Médico Vicente Rizzo faz balanço da marca de um ano desde o primeiro caso de COVID-19 no país


21/02/2021 10:43 - atualizado 21/02/2021 11:07

O médico imunologista Luiz Vicente Rizzo(foto: Fabio H. Mendes/Albert Einstein/Divulgação)
O médico imunologista Luiz Vicente Rizzo (foto: Fabio H. Mendes/Albert Einstein/Divulgação)

Exatamente um ano atrás, o primeiro brasileiro com diagnóstico confirmado para a COVID-19 voltava da Itália, infectado. Foi só poucos dias depois, contudo, em 26 de fevereiro, que o resultado positivo foi oficializado, por meio de um teste molecular RT-PCR. Assim como o nome do exame, outrora desconhecido fora da comunidade científica, caíram na boca do povo, também, as tecnologias vacinais, índices que medem o avanço da pandemia e medidas de combate se tornaram informações difundidas socialmente. Há 12 meses, o Brasil respira, ainda que por detrás de máscaras, os impactos do insistente Sars-Cov-2, que, dia após dia, se renova às custas da transmissão desenfreada.
Em meio aos erros, cuja responsabilidade é atribuída ao presidente da República a cada cidadão e suas decisões, o Brasil perdeu quase 246 mil vidas e identificou mais de 10 milhões de infectados. Dos dolorosos números, o país e o mundo também tiraram oportunidades, “com avanços em pesquisa e ciência jamais vistos de maneira tão rápida e colaborativa na história da humanidade”, como opina o diretor superintendente do Instituto Israelita de Ensino e Pesquisa Albert Einstein, o médico imunologista Luiz Vicente Rizzo.

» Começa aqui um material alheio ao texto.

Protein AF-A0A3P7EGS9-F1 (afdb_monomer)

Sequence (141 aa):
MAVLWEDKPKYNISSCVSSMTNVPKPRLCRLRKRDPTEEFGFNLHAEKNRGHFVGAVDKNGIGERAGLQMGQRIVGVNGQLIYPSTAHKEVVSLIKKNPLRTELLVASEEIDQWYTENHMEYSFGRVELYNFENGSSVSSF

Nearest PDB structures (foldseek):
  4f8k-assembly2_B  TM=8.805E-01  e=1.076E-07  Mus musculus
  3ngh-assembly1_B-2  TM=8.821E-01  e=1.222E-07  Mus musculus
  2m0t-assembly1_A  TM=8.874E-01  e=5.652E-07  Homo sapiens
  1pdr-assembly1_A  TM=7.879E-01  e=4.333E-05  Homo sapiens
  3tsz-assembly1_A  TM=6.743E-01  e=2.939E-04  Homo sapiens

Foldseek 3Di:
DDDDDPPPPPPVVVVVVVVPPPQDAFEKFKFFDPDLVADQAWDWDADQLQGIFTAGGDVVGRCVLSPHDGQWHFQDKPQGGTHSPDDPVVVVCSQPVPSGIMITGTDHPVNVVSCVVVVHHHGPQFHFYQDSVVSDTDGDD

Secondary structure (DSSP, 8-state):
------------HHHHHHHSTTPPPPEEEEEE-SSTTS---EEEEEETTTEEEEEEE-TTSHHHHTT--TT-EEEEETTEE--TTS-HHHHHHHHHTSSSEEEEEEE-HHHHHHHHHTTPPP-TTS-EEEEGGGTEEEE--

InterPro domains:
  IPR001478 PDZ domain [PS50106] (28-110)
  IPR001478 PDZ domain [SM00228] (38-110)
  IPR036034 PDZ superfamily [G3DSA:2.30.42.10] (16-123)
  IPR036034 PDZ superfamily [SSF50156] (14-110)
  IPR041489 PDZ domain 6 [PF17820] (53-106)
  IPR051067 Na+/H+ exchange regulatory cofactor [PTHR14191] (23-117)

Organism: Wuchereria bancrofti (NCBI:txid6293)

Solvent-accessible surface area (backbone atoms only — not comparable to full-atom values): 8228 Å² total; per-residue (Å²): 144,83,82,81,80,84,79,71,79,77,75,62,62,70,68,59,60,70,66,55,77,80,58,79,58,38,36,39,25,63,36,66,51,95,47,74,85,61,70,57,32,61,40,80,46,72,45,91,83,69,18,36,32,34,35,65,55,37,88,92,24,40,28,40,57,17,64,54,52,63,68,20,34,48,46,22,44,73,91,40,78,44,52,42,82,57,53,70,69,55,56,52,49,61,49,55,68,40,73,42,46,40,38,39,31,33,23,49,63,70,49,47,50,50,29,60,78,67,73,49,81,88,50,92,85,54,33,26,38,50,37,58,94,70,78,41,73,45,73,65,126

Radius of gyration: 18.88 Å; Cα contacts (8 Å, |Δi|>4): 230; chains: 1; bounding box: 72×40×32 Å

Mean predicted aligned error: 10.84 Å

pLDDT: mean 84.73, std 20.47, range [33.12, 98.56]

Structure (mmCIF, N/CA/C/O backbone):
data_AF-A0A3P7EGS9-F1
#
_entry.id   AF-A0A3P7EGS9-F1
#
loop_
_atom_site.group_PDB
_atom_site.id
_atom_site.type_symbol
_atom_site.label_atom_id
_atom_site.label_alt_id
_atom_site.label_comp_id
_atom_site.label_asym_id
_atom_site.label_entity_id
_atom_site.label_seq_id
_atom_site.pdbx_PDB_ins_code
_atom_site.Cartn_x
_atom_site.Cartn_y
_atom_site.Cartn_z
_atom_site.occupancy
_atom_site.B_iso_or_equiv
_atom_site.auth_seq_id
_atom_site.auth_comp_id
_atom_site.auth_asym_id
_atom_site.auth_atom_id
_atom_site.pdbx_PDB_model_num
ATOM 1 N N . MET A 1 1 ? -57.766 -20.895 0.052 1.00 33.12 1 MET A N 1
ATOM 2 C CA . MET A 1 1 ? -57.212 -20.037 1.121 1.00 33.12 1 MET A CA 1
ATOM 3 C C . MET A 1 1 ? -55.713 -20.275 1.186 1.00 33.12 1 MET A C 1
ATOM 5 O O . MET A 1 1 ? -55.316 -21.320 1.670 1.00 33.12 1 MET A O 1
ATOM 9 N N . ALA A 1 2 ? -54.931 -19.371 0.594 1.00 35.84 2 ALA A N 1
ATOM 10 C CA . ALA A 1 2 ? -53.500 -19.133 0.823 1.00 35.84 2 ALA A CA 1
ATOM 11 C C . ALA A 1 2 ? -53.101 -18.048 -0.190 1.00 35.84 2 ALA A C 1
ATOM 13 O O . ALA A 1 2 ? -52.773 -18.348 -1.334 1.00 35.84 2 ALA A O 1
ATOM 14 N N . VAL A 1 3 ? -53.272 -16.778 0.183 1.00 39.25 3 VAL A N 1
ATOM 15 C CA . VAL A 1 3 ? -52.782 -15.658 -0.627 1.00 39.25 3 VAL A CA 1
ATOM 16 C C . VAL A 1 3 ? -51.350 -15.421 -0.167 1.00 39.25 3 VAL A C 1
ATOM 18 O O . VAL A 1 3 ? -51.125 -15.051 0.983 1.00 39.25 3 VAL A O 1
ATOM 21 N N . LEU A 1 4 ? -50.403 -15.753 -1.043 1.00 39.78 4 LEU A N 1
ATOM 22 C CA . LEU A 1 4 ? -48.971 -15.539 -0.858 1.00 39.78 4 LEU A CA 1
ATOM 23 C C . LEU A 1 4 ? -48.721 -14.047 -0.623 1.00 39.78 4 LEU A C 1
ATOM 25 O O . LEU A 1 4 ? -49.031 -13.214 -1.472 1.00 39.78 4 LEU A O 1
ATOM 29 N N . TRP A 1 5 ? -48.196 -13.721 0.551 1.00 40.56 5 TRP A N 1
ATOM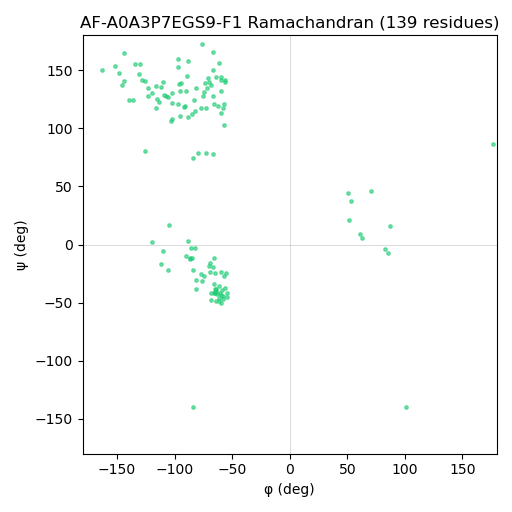 30 C CA . TRP A 1 5 ? -47.729 -12.385 0.887 1.00 40.56 5 TRP A CA 1
ATOM 31 C C . TRP A 1 5 ? -46.517 -12.030 0.014 1.00 40.56 5 TRP A C 1
ATOM 33 O O . TRP A 1 5 ? -45.484 -12.696 0.054 1.00 40.56 5 TRP A O 1
ATOM 43 N N . GLU A 1 6 ? -46.621 -10.955 -0.764 1.00 36.00 6 GLU A N 1
ATOM 44 C CA . GLU A 1 6 ? -45.459 -10.271 -1.333 1.00 36.00 6 GLU A CA 1
ATOM 45 C C . GLU A 1 6 ? -44.910 -9.301 -0.286 1.00 36.00 6 GLU A C 1
ATOM 47 O O . GLU A 1 6 ? -45.097 -8.086 -0.374 1.00 36.00 6 GLU A O 1
ATOM 52 N N . ASP A 1 7 ? -44.239 -9.828 0.735 1.00 43.12 7 ASP A N 1
ATOM 53 C CA . ASP A 1 7 ? -43.491 -8.976 1.655 1.00 43.12 7 ASP A CA 1
ATOM 54 C C . ASP A 1 7 ? -42.161 -8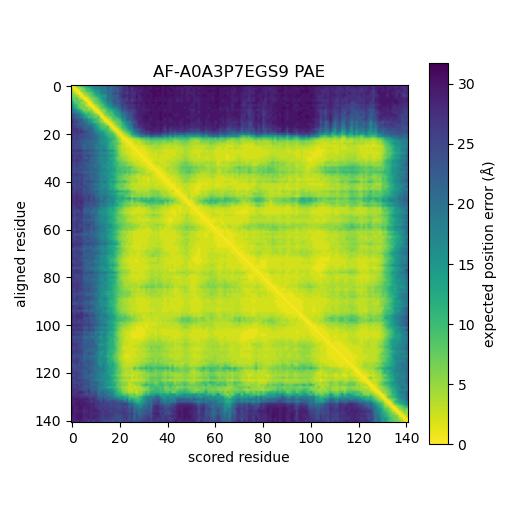.618 0.978 1.00 43.12 7 ASP A C 1
ATOM 56 O O . ASP A 1 7 ? -41.126 -9.258 1.171 1.00 43.12 7 ASP A O 1
ATOM 60 N N . LYS A 1 8 ? -42.209 -7.646 0.057 1.00 35.38 8 LYS A N 1
ATOM 61 C CA . LYS A 1 8 ? -40.993 -7.096 -0.548 1.00 35.38 8 LYS A CA 1
ATOM 62 C C . LYS A 1 8 ? -40.186 -6.458 0.580 1.00 35.38 8 LYS A C 1
ATOM 64 O O . LYS A 1 8 ? -40.692 -5.515 1.198 1.00 35.38 8 LYS A O 1
ATOM 69 N N . PRO A 1 9 ? -38.953 -6.923 0.853 1.00 43.41 9 PRO A N 1
ATOM 70 C CA . PRO A 1 9 ? -38.152 -6.361 1.921 1.00 43.41 9 PRO A CA 1
ATOM 71 C C . PRO A 1 9 ? -37.944 -4.885 1.611 1.00 43.41 9 PRO A C 1
ATOM 73 O O . PRO A 1 9 ? -37.294 -4.512 0.631 1.00 43.41 9 PRO A O 1
ATO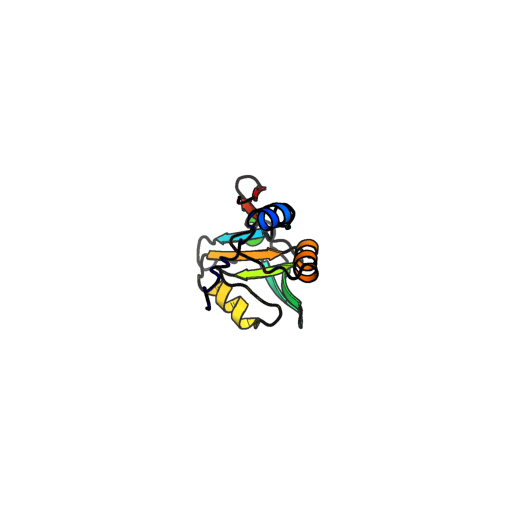M 76 N N . LYS A 1 10 ? -38.542 -4.042 2.453 1.00 47.50 10 LYS A N 1
ATOM 77 C CA . LYS A 1 10 ? -38.274 -2.612 2.517 1.00 47.50 10 LYS A CA 1
ATOM 78 C C . LYS A 1 10 ? -36.844 -2.475 3.022 1.00 47.50 10 LYS A C 1
ATOM 80 O O . LYS A 1 10 ? -36.627 -2.245 4.208 1.00 47.50 10 LYS A O 1
ATOM 85 N N . TYR A 1 11 ? -35.866 -2.688 2.141 1.00 44.06 11 TYR A N 1
ATOM 86 C CA . TYR A 1 11 ? -34.491 -2.301 2.408 1.00 44.06 11 TYR A CA 1
ATOM 87 C C . TYR A 1 11 ? -34.536 -0.807 2.696 1.00 44.06 11 TYR A C 1
ATOM 89 O O . TYR A 1 11 ? -34.749 0.022 1.812 1.00 44.06 11 TYR A O 1
ATOM 97 N N . ASN A 1 12 ? -34.446 -0.488 3.980 1.00 34.19 12 ASN A N 1
ATOM 98 C CA . ASN A 1 12 ? -34.421 0.862 4.489 1.00 34.19 12 ASN A CA 1
ATOM 99 C C . ASN A 1 12 ? -33.049 1.443 4.140 1.00 34.19 12 ASN A C 1
ATOM 101 O O . ASN A 1 12 ? -32.136 1.470 4.958 1.00 34.19 12 ASN A O 1
ATOM 105 N N . ILE A 1 13 ? -32.893 1.863 2.883 1.00 50.28 13 ILE A N 1
ATOM 106 C CA . ILE A 1 13 ? -31.661 2.476 2.374 1.00 50.28 13 ILE A CA 1
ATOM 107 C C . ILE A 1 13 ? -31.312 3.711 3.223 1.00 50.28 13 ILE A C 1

Envolvido desde o início no enfrentamento da pandemia, Rizzo participou da condução do primeiro positivo para COVID-19 no Brasil e de estudos para avaliar o efeito de medicamentos como a cloroquina no tratamento de pacientes com o vírus. Em entrevista ao Correio, ele relembra discussões e descobertas emblemáticas e avalia de que forma elas podem e devem ser consideradas nesta nova fase da pandemia.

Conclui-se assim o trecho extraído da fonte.